While I would also like to put my hand on a BrCN protocol for the digestion of
low amounts of proteins, please let me present you with an alternate strategy
for determining the N and C termini of a known protein.
The main argument against an usual peptide mapping strategy for the
determination of N/C termini of protein is that it is usually (not always)
difficult to determine unambiguously which peptide (or most likely which
peptideS) are the true N/C termini. Let's simply assume that your known protein
has ragged termini: during a digest, the several N/C terminal peptides may end
up to be "lost" in the maze of the other peptides that you generate. Also, if
the mass of a N/C terminal peptide does not fit with a calculated mass, this
becomes quite complicated as you will then have to generate tandem MS data to
confirm the sequence, a task that may or may not work well on a MALDI-ToF.
Having written that, what are the alternatives? The strategies presented below,
ideally, aim at specifically enriching for the peptides that are N/C terminal
while throwing the rest out.So:
1) N-terminus: while 1 pmol may not represent a lot of protein, this should be
still sufficient for the good old Edman chemistry (assuming, of course, an
unblocked N-terminus)with an optimized sequencer. In your area, ask for Paul
Tempst at Sloan Kettering, probably one of the most experienced person in this
area. Because you want to determine a N-terminus, and not a long stretch of
amino acids, and because you are dealing with a known protein, even dubious
cycles which would be ignored in a normal case can probably still be
interpreted. Although the method is now more than 20 years old, Edman Chemistry
still remains the most unambigous method to determine an amino acid sequence to
date. Alternatively, if you suspect a blocked N-terminus, you can use the
strategy developed by Akiyama et al. (1994) Anal. Biochem. 222:210-216, to
selectively isolate the N-terminal peptide from a digest. The protein is first
treated with succinic acid anhydride or maleic acid anhydride to block free
amino groups and digested with chymotrypsin. When the digest is passed through
an activated BrCN sepharose column, all peptides containing a free NH2 groups
will be retained whereas the succinylated or maleiated N-terminal peptide will
pass through. The very much simplified mixture can now be analyzed by the method
of your choice, for example, by MALDI-TOF.

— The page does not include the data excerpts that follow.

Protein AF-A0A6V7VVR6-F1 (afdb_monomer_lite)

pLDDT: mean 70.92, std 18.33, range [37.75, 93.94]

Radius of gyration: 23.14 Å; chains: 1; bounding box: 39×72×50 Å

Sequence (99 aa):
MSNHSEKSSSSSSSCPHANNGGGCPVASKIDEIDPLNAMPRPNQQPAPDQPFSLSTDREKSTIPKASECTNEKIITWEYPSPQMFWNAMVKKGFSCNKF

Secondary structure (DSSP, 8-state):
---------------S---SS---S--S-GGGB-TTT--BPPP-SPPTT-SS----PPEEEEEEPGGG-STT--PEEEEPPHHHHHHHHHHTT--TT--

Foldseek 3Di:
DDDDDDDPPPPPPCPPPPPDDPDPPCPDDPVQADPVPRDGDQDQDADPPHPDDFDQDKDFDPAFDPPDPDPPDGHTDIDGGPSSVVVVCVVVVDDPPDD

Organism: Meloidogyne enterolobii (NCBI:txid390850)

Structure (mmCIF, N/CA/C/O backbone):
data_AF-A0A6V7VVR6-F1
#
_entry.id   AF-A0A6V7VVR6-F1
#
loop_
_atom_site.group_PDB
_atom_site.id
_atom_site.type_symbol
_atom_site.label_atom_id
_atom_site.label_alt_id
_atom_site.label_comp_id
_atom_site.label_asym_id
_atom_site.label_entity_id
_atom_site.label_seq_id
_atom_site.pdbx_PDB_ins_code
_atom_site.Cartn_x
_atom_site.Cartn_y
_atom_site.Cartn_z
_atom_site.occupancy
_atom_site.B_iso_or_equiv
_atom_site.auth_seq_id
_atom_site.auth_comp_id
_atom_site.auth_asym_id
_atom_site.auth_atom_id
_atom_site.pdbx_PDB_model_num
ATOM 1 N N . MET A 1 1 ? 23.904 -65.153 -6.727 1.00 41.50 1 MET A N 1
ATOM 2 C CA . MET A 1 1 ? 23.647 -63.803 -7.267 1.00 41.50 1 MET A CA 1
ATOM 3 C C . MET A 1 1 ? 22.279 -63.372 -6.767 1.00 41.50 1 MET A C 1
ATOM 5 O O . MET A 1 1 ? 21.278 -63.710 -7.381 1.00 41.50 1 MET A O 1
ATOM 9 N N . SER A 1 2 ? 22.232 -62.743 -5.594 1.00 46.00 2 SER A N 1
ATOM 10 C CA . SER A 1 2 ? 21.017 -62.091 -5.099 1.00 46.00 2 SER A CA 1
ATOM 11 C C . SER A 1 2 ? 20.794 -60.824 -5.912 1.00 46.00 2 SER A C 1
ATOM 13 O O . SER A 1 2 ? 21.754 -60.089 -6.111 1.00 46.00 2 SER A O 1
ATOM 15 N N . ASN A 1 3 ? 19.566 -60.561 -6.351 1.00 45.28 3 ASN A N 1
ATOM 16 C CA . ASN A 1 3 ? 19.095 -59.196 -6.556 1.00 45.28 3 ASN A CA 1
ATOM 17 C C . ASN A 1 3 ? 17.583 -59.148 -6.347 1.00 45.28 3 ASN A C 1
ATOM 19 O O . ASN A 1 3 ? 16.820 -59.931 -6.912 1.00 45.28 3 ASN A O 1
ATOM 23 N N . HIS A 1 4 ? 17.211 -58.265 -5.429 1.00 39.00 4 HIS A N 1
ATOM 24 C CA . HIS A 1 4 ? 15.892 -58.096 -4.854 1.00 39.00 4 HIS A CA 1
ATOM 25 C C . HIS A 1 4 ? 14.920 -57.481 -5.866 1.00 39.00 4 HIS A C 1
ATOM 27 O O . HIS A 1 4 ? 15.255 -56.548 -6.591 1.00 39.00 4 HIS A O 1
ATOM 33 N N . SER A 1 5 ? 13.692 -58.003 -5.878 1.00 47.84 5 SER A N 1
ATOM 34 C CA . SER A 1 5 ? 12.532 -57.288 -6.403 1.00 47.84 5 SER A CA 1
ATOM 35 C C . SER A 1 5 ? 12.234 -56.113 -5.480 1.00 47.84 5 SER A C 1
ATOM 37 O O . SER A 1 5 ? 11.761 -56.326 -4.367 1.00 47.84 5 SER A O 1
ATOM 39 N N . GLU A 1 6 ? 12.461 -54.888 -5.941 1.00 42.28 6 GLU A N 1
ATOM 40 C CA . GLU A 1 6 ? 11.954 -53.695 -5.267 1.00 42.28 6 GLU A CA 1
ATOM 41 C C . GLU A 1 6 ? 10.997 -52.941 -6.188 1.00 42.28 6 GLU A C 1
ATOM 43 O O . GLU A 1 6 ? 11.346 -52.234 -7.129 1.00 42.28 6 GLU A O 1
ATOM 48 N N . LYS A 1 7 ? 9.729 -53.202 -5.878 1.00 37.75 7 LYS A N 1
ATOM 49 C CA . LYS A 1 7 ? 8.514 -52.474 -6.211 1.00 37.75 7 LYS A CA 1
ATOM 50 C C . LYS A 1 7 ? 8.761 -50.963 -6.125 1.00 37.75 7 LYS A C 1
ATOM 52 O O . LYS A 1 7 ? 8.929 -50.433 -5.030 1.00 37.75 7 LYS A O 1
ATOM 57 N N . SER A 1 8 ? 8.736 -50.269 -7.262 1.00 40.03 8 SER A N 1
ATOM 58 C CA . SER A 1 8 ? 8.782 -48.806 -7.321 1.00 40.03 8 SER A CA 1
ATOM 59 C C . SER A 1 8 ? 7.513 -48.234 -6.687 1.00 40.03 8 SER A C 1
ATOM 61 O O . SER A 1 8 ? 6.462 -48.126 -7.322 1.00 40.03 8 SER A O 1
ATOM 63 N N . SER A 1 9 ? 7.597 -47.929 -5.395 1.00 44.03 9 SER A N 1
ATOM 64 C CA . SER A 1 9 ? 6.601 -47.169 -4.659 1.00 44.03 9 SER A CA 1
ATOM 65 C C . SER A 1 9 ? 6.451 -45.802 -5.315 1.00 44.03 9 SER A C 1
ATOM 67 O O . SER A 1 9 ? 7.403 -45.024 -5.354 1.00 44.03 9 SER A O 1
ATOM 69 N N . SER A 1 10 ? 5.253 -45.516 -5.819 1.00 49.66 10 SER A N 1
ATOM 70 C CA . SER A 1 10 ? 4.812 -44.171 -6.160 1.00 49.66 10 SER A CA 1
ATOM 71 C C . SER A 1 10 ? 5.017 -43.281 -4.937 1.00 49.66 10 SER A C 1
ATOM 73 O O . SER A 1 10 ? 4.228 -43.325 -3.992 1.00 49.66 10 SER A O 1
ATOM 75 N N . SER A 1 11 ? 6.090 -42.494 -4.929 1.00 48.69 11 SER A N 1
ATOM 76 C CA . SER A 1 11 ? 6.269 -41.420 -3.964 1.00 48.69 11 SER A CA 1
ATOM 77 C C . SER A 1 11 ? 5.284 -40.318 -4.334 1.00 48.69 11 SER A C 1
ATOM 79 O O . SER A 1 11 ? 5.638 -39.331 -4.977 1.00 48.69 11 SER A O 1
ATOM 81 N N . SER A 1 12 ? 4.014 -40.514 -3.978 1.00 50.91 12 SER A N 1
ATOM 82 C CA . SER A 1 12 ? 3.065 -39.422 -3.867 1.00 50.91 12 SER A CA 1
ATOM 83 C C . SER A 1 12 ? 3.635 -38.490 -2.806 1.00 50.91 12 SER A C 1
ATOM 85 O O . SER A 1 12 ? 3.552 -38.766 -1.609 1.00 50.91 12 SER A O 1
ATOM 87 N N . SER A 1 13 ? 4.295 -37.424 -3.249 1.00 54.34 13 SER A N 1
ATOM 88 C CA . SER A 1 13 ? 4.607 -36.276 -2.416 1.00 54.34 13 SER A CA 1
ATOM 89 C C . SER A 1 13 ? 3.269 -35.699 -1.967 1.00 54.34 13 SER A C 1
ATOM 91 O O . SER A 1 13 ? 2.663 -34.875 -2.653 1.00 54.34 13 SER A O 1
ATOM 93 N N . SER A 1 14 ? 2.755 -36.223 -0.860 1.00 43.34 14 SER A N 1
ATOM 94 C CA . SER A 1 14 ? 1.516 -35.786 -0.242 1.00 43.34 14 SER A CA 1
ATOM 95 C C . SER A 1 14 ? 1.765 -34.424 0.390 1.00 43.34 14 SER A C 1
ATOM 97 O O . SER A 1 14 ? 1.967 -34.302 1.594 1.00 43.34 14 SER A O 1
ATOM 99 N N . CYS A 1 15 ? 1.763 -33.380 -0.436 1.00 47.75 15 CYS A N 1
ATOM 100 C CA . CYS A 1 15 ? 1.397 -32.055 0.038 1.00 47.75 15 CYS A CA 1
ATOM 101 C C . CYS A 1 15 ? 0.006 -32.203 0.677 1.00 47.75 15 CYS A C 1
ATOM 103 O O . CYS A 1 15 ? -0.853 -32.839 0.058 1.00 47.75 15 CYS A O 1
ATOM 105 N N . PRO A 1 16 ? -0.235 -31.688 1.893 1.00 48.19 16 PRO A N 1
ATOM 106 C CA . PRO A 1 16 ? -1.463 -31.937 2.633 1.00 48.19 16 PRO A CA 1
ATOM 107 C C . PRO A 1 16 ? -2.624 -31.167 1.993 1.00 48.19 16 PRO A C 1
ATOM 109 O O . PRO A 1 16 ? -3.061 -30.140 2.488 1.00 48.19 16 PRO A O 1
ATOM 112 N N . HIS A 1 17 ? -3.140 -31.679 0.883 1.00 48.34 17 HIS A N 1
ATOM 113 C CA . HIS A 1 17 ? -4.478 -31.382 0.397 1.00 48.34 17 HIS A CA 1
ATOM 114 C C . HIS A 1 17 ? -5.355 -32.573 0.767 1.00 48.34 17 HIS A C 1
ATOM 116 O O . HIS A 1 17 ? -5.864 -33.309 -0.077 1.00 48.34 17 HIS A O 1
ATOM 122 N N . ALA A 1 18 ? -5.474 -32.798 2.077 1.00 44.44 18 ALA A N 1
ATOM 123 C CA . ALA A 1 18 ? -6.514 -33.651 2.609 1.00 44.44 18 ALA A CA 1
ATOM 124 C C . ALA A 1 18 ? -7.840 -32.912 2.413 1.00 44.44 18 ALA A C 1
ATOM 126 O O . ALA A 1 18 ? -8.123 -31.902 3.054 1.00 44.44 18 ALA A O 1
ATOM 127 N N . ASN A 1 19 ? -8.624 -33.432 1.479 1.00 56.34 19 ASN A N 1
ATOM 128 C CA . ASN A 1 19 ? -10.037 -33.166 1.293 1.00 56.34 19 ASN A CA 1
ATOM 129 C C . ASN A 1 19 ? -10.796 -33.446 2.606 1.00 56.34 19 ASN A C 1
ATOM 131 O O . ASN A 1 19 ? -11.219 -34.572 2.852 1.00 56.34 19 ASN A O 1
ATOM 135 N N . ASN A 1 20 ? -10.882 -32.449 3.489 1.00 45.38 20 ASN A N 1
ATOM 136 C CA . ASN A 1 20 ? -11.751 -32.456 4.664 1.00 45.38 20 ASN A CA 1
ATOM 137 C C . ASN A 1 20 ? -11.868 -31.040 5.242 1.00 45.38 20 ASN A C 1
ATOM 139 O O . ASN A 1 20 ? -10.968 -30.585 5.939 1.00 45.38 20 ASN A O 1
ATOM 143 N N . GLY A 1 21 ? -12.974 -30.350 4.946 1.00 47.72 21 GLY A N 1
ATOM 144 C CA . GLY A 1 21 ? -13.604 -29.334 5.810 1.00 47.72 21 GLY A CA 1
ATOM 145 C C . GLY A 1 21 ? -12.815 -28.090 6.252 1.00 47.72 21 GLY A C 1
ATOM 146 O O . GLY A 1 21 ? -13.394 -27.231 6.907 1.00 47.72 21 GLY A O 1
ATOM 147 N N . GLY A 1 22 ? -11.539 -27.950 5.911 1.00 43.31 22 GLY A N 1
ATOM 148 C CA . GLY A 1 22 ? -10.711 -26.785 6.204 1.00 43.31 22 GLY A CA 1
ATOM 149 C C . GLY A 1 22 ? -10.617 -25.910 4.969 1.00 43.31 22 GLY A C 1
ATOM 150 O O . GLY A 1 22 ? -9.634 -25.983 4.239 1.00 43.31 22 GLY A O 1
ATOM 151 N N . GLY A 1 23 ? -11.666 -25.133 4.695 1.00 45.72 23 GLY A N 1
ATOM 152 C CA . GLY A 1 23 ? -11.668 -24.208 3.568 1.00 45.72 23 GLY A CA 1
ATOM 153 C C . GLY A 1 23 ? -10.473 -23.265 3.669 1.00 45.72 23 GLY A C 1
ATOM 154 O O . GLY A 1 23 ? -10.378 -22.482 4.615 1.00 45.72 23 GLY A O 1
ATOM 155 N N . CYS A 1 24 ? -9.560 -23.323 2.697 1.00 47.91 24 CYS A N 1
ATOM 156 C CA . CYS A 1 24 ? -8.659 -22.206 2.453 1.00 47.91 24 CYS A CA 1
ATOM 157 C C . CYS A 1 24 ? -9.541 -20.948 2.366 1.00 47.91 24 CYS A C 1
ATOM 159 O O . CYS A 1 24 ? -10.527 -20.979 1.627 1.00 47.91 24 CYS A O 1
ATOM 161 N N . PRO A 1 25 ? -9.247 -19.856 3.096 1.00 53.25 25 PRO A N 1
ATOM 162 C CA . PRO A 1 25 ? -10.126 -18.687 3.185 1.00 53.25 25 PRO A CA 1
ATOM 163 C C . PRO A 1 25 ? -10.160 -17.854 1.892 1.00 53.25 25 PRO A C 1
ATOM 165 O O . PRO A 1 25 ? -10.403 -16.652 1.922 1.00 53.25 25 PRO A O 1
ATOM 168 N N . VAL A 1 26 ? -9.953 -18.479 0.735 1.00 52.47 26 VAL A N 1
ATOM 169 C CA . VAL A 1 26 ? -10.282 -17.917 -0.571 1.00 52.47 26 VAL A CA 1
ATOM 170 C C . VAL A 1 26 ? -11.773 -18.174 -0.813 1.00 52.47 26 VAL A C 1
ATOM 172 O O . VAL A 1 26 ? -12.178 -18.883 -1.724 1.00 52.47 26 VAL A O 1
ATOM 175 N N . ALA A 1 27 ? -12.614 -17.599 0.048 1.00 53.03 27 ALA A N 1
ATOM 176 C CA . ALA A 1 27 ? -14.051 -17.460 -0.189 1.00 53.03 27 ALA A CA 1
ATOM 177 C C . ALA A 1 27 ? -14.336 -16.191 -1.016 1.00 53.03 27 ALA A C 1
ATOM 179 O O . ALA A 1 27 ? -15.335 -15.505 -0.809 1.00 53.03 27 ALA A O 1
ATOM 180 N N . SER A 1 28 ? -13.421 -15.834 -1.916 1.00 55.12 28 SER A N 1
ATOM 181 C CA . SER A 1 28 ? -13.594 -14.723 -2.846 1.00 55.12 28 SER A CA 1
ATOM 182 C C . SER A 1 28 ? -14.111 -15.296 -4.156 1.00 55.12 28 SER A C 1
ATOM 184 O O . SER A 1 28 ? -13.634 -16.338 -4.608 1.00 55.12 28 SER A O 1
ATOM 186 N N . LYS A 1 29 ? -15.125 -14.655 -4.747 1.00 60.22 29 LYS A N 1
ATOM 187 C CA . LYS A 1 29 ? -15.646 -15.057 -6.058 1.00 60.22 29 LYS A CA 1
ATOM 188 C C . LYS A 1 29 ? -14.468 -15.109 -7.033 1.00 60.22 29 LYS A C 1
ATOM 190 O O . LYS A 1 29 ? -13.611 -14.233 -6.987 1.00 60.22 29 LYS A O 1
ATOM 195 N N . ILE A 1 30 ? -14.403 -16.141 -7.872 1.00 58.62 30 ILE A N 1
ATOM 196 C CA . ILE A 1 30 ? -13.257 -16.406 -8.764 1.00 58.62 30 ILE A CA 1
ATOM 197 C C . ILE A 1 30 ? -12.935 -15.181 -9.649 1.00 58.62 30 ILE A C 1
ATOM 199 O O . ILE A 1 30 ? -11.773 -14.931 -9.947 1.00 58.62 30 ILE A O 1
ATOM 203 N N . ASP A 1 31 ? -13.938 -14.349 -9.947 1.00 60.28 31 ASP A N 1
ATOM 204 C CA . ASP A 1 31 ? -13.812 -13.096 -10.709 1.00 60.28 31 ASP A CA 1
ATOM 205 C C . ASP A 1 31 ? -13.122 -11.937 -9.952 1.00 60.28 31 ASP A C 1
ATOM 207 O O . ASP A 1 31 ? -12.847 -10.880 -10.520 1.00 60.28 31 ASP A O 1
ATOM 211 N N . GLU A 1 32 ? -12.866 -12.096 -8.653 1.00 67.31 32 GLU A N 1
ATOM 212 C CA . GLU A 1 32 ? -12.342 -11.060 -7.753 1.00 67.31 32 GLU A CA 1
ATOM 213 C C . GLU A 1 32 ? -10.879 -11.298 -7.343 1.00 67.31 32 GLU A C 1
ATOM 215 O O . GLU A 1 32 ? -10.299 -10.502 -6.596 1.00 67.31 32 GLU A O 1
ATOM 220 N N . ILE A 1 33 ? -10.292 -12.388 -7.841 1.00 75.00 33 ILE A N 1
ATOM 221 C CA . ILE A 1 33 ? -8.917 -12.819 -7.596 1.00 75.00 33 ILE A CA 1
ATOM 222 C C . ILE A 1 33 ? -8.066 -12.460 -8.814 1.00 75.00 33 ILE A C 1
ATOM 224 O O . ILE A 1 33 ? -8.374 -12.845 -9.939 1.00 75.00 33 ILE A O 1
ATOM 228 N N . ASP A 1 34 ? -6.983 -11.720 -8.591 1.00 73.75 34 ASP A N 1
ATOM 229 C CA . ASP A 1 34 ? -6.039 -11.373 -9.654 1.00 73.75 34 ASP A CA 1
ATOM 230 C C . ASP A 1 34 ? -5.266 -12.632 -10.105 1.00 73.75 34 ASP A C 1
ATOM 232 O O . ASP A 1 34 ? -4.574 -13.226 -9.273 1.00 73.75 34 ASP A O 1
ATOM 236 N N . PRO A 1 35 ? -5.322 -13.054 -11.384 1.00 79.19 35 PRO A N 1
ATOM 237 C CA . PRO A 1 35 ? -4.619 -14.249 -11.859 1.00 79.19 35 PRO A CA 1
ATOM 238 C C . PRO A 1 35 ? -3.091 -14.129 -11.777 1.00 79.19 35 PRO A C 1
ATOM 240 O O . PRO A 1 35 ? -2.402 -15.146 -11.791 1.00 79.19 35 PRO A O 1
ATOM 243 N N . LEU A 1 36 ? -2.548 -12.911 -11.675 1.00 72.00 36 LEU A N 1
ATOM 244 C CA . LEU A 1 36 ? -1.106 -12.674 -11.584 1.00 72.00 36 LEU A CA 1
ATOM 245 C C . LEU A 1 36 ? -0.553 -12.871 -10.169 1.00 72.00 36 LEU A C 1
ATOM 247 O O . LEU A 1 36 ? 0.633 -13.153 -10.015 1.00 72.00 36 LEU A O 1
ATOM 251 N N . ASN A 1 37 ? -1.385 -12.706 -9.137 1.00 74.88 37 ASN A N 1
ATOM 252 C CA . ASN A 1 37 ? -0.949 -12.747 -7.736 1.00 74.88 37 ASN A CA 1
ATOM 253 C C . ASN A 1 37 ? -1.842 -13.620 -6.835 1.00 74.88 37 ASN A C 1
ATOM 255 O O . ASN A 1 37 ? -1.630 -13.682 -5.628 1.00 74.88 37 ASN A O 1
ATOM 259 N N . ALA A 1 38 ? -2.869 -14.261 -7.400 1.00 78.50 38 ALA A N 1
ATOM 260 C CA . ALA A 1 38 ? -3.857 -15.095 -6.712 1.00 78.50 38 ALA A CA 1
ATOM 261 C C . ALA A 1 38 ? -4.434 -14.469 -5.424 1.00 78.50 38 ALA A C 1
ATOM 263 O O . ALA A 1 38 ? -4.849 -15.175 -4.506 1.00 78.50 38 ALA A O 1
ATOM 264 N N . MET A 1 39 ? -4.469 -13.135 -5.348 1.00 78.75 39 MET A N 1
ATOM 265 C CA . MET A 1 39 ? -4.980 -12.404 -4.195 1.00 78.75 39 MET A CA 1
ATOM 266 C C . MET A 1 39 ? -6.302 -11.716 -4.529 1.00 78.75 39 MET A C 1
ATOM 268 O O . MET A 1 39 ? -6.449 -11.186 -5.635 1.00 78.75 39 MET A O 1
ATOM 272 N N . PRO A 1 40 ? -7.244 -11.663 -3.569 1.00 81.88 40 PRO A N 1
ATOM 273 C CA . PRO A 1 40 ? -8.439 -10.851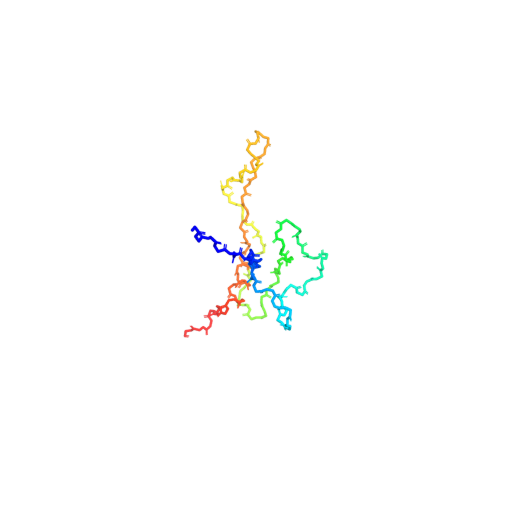 -3.713 1.00 81.88 40 PRO A CA 1
ATOM 274 C C . PRO A 1 40 ? -8.089 -9.362 -3.709 1.00 81.88 40 PRO A C 1
ATOM 276 O O . PRO A 1 40 ? -7.027 -8.947 -3.224 1.00 81.88 40 PRO A O 1
ATOM 279 N N . ARG A 1 41 ? -9.015 -8.536 -4.201 1.00 81.38 41 ARG A N 1
ATOM 280 C CA . ARG A 1 41 ? -8.862 -7.077 -4.158 1.00 81.38 41 ARG A CA 1
ATOM 281 C C . ARG A 1 41 ? -8.591 -6.591 -2.726 1.00 81.38 41 ARG A C 1
ATOM 283 O O . ARG A 1 41 ? -9.262 -7.022 -1.784 1.00 81.38 41 ARG A O 1
ATOM 290 N N . PRO A 1 42 ? -7.616 -5.688 -2.534 1.00 79.06 42 PRO A N 1
ATOM 291 C CA . PRO A 1 42 ? -7.273 -5.209 -1.206 1.00 79.06 42 PRO A CA 1
ATOM 292 C C . PRO A 1 42 ? -8.414 -4.370 -0.623 1.00 79.06 42 PRO A C 1
ATOM 294 O O . PRO A 1 42 ? -8.871 -3.412 -1.244 1.00 79.06 42 PRO A O 1
ATOM 297 N N . ASN A 1 43 ? -8.840 -4.695 0.600 1.00 85.12 43 ASN A N 1
ATOM 298 C CA . ASN A 1 43 ? -9.777 -3.858 1.343 1.00 85.12 43 ASN A CA 1
ATOM 299 C C . ASN A 1 43 ? -9.074 -2.572 1.812 1.00 85.12 43 ASN A C 1
ATOM 301 O O . ASN A 1 43 ? -8.150 -2.631 2.629 1.00 85.12 43 ASN A O 1
ATOM 305 N N . GLN A 1 44 ? -9.537 -1.429 1.308 1.00 85.75 44 GLN A N 1
ATOM 306 C CA . GLN A 1 44 ? -9.053 -0.093 1.670 1.00 85.75 44 GLN A CA 1
ATOM 307 C C . GLN A 1 44 ? -10.010 0.670 2.594 1.00 85.75 44 GLN A C 1
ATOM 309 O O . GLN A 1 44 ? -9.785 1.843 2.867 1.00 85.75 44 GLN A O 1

2) C-terminus: The determination of C-terminal peptides is slightlty more
complicated since 1 pmol starting material is hopelessly below the sensitivity
of current C-terminal sequencers. Here again, the trick is to enrich for the
C-terminal peptide(s) after cleavage with the appropriate endoproteinase. A
strategy described by Kumazaki et al. (1987) J. Biochem. 102:1539-1546, is using
trypsin to cleave the protein and to capture newly generated tryptic peptide
(which should all have a C-terminal K/R residue, EXCEPT the C-terminal peptide)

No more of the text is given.